Avoiding Syntax Errors in BigQuery MERGE Scripts

Summary

A developer attempted to perform multiple DML (Data Manipulation Language) operations—specifically multiple MERGE statements—within a single BigQuery script to optimize costs. Because the source dataset is large and expensive to scan, the intent was to “read once, write twice.” However, the developer encountered syntax errors when attempting to chain these commands, leading to a failure in the deployment pipeline.

Root Cause

The failure stems from a misunderstanding of SQL script execution boundaries and the atomicity of DML statements.

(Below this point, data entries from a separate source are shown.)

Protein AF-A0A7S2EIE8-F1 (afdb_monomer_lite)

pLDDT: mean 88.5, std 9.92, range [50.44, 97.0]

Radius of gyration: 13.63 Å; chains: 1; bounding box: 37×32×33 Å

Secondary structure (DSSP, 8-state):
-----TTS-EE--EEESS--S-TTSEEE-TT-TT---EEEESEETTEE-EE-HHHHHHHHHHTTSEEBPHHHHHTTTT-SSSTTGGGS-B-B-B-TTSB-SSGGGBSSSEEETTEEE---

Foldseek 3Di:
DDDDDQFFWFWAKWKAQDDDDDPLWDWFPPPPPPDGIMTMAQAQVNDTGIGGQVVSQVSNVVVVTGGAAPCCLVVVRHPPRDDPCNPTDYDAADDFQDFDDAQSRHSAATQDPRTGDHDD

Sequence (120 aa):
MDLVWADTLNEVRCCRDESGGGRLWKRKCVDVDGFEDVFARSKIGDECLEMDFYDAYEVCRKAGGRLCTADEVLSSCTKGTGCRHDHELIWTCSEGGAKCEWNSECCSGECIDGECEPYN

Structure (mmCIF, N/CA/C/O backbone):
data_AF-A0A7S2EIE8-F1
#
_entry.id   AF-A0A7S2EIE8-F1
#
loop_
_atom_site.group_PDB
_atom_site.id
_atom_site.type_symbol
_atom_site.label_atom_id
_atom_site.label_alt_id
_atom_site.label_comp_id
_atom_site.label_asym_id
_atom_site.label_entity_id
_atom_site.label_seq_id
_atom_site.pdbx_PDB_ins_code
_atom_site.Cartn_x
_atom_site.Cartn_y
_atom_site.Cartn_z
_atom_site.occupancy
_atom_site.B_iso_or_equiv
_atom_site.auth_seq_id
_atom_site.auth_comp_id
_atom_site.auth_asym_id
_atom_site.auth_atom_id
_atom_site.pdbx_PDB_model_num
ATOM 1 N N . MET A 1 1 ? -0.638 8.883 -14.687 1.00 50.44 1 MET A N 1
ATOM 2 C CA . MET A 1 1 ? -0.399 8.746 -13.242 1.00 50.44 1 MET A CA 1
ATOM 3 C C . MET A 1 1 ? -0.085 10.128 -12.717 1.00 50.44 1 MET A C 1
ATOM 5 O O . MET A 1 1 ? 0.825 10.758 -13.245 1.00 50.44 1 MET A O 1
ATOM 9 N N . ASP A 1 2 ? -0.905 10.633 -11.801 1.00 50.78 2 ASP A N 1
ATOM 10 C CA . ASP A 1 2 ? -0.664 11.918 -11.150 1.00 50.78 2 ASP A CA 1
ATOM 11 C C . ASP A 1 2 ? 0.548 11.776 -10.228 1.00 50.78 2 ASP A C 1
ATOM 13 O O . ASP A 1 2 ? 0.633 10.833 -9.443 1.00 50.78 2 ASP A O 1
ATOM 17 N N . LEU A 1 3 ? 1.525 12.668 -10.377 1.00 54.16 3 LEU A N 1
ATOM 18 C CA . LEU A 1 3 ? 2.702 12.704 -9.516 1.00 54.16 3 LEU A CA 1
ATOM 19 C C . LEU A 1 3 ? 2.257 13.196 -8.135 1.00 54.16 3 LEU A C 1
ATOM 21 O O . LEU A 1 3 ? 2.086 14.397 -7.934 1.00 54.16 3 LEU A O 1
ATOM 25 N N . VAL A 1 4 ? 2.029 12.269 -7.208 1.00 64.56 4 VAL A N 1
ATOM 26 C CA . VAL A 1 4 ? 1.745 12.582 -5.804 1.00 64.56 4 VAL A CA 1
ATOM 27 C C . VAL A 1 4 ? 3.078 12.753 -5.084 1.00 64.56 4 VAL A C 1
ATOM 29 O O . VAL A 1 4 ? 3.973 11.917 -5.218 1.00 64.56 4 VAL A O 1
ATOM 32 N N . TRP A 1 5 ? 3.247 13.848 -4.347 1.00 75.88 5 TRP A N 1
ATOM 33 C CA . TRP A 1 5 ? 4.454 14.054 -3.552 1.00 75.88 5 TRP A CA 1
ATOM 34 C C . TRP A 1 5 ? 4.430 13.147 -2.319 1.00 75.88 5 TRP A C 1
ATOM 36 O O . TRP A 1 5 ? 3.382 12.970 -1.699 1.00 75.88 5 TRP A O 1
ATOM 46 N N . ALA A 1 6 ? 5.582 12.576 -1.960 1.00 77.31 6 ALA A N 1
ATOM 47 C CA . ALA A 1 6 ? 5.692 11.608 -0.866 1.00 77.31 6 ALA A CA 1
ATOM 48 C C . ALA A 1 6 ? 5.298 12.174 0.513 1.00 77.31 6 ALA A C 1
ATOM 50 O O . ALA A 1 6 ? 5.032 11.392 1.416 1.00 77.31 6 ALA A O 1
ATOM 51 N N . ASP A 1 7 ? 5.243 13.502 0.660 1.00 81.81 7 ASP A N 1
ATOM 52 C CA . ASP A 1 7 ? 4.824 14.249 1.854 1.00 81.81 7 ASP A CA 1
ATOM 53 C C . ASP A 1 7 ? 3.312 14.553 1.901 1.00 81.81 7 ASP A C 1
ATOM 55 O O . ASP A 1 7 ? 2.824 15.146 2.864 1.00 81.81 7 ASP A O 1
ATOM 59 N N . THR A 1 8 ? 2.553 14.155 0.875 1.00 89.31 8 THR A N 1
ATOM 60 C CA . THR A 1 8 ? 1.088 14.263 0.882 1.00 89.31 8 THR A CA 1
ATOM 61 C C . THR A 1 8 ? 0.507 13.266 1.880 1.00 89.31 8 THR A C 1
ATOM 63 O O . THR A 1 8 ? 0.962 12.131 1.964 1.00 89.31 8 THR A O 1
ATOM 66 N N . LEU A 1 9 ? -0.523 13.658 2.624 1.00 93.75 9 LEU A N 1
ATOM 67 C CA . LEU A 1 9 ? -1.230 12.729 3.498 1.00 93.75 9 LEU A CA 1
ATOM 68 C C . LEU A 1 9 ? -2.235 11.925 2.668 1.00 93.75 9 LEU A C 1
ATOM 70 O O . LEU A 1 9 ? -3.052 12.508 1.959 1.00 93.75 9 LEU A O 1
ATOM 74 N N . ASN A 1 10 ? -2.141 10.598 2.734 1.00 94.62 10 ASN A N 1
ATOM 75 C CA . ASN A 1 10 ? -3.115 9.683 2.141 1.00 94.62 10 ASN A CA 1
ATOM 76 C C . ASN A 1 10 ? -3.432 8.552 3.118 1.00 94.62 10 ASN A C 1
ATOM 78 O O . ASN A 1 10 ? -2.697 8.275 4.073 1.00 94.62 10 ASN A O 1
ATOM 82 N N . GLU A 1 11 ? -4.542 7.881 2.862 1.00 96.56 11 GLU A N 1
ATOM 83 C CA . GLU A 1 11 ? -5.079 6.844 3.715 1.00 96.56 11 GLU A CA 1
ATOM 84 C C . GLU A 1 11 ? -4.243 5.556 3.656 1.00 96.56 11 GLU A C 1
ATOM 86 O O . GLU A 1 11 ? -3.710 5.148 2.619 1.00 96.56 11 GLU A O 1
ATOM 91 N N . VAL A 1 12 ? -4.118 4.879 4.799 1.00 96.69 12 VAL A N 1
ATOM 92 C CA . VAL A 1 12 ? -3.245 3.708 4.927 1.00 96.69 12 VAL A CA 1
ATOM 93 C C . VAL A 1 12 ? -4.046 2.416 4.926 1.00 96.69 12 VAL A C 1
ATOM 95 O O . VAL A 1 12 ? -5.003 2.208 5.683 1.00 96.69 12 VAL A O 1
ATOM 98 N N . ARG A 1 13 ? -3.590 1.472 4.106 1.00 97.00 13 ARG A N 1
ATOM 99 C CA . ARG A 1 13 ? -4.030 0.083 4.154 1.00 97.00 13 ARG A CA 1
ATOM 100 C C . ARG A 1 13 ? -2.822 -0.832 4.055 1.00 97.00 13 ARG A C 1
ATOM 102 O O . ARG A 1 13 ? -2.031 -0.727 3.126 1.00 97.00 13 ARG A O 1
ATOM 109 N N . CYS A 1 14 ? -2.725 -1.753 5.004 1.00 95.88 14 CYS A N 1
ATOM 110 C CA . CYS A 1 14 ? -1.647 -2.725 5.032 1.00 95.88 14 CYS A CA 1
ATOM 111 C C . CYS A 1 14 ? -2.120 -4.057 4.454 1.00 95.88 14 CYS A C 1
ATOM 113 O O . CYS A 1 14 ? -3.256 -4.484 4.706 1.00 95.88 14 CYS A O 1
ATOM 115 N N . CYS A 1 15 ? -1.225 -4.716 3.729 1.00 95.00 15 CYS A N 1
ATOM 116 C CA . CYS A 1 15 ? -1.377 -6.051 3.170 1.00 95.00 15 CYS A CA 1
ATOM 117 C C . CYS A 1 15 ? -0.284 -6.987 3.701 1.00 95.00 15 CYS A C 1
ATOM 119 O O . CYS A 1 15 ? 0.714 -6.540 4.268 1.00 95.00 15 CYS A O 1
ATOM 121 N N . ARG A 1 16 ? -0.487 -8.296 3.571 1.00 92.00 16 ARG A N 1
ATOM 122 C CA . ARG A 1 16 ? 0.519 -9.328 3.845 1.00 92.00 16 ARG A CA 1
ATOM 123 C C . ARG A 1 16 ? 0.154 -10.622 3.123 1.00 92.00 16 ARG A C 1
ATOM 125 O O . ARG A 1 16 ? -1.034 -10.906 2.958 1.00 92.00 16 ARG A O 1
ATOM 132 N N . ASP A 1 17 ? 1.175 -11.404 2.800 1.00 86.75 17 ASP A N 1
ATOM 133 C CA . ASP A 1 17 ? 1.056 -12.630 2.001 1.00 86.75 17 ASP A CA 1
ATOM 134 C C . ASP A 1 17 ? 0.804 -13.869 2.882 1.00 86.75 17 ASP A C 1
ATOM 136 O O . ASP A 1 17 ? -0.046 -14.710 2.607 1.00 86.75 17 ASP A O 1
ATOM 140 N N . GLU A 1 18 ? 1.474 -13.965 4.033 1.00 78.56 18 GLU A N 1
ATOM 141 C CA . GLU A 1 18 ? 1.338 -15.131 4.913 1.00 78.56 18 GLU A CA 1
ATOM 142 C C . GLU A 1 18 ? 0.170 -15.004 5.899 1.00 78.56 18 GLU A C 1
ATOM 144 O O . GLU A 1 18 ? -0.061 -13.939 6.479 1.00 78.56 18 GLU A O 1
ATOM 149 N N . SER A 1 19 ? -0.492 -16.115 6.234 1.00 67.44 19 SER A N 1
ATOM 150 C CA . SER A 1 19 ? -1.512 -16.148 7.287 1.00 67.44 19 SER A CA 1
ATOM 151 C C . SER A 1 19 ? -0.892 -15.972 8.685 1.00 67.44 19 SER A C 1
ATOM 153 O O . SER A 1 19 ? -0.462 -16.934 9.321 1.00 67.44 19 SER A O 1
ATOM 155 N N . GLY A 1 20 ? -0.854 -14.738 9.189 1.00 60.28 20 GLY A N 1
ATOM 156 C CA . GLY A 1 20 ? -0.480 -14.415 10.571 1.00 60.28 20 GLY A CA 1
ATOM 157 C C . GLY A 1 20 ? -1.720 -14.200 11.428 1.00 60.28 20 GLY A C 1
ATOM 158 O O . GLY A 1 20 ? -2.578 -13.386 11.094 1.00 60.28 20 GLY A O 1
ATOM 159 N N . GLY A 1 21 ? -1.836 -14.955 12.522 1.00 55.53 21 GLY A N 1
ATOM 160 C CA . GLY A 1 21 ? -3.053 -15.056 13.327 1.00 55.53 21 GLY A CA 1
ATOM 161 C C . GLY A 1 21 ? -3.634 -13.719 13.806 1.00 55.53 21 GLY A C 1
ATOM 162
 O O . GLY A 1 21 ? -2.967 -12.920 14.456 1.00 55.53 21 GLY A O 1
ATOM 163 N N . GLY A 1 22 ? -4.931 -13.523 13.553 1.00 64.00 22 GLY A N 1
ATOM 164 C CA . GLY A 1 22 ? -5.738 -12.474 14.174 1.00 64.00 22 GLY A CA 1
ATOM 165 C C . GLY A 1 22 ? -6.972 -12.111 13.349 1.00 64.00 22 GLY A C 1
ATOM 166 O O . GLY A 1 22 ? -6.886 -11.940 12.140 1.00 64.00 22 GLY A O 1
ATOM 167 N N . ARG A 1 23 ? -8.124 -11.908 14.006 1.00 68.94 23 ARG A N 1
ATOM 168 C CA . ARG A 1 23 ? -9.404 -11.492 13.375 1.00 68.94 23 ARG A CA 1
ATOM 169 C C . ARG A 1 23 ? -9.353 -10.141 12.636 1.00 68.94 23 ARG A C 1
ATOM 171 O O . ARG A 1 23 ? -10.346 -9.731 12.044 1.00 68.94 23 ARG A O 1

• Statement Separation: In BigQuery, multiple DML statements (like MERGE, INSERT, or UPDATE) cannot be joined into a single logical command. They must be treated as a script consisting of multiple distinct statements.
• Syntax Errors: Attempting to combine multiple MERGE clauses without proper terminating semicolons (;) violates the SQL grammar rules.
• Transaction Boundaries: While BigQuery supports multi-statement transactions, each MERGE statement remains a discrete operation that must be syntactically valid on its own.

Why This Happens in Real Systems

In high-scale data engineering, this is a classic optimization vs. syntax conflict.

• Cost Optimization Pressure: As datasets grow into the petabyte scale, the cost of a full table scan becomes a primary concern. Engineers naturally look for ways to minimize Slot Utilization and Bytes Processed.
• The “Single Pass” Fallacy: There is a common misconception that a single SQL “query” can act like a stream that forks into multiple sinks. In reality, standard SQL engines process statements sequentially or within a defined transaction block.
• Implicit Scripting: Developers often forget that running multiple statements in one window converts the execution from a “Query” to a “Script,” which has different execution semantics and error-handling requirements.

Real-World Impact

• Pipeline Failures: Incorrectly formatted scripts cause ETL/ELT jobs to crash, leading to stale data in downstream analytics.
• Increased Cloud Costs: If the developer’s attempt to save money fails, they often revert to running two entirely separate jobs. This results in double-billing for the source table scan.
• Data Inconsistency: If the first MERGE succeeds but the second fails due to a syntax error or runtime issue, the system enters a partially updated state, breaking data integrity.

Example or Code

-- WRONG: This will cause a syntax error
MERGE target_table_a USING source_table ON ... WHEN MATCHED THEN UPDATE ...
MERGE target_table_b USING source_table ON ... WHEN MATCHED THEN UPDATE ...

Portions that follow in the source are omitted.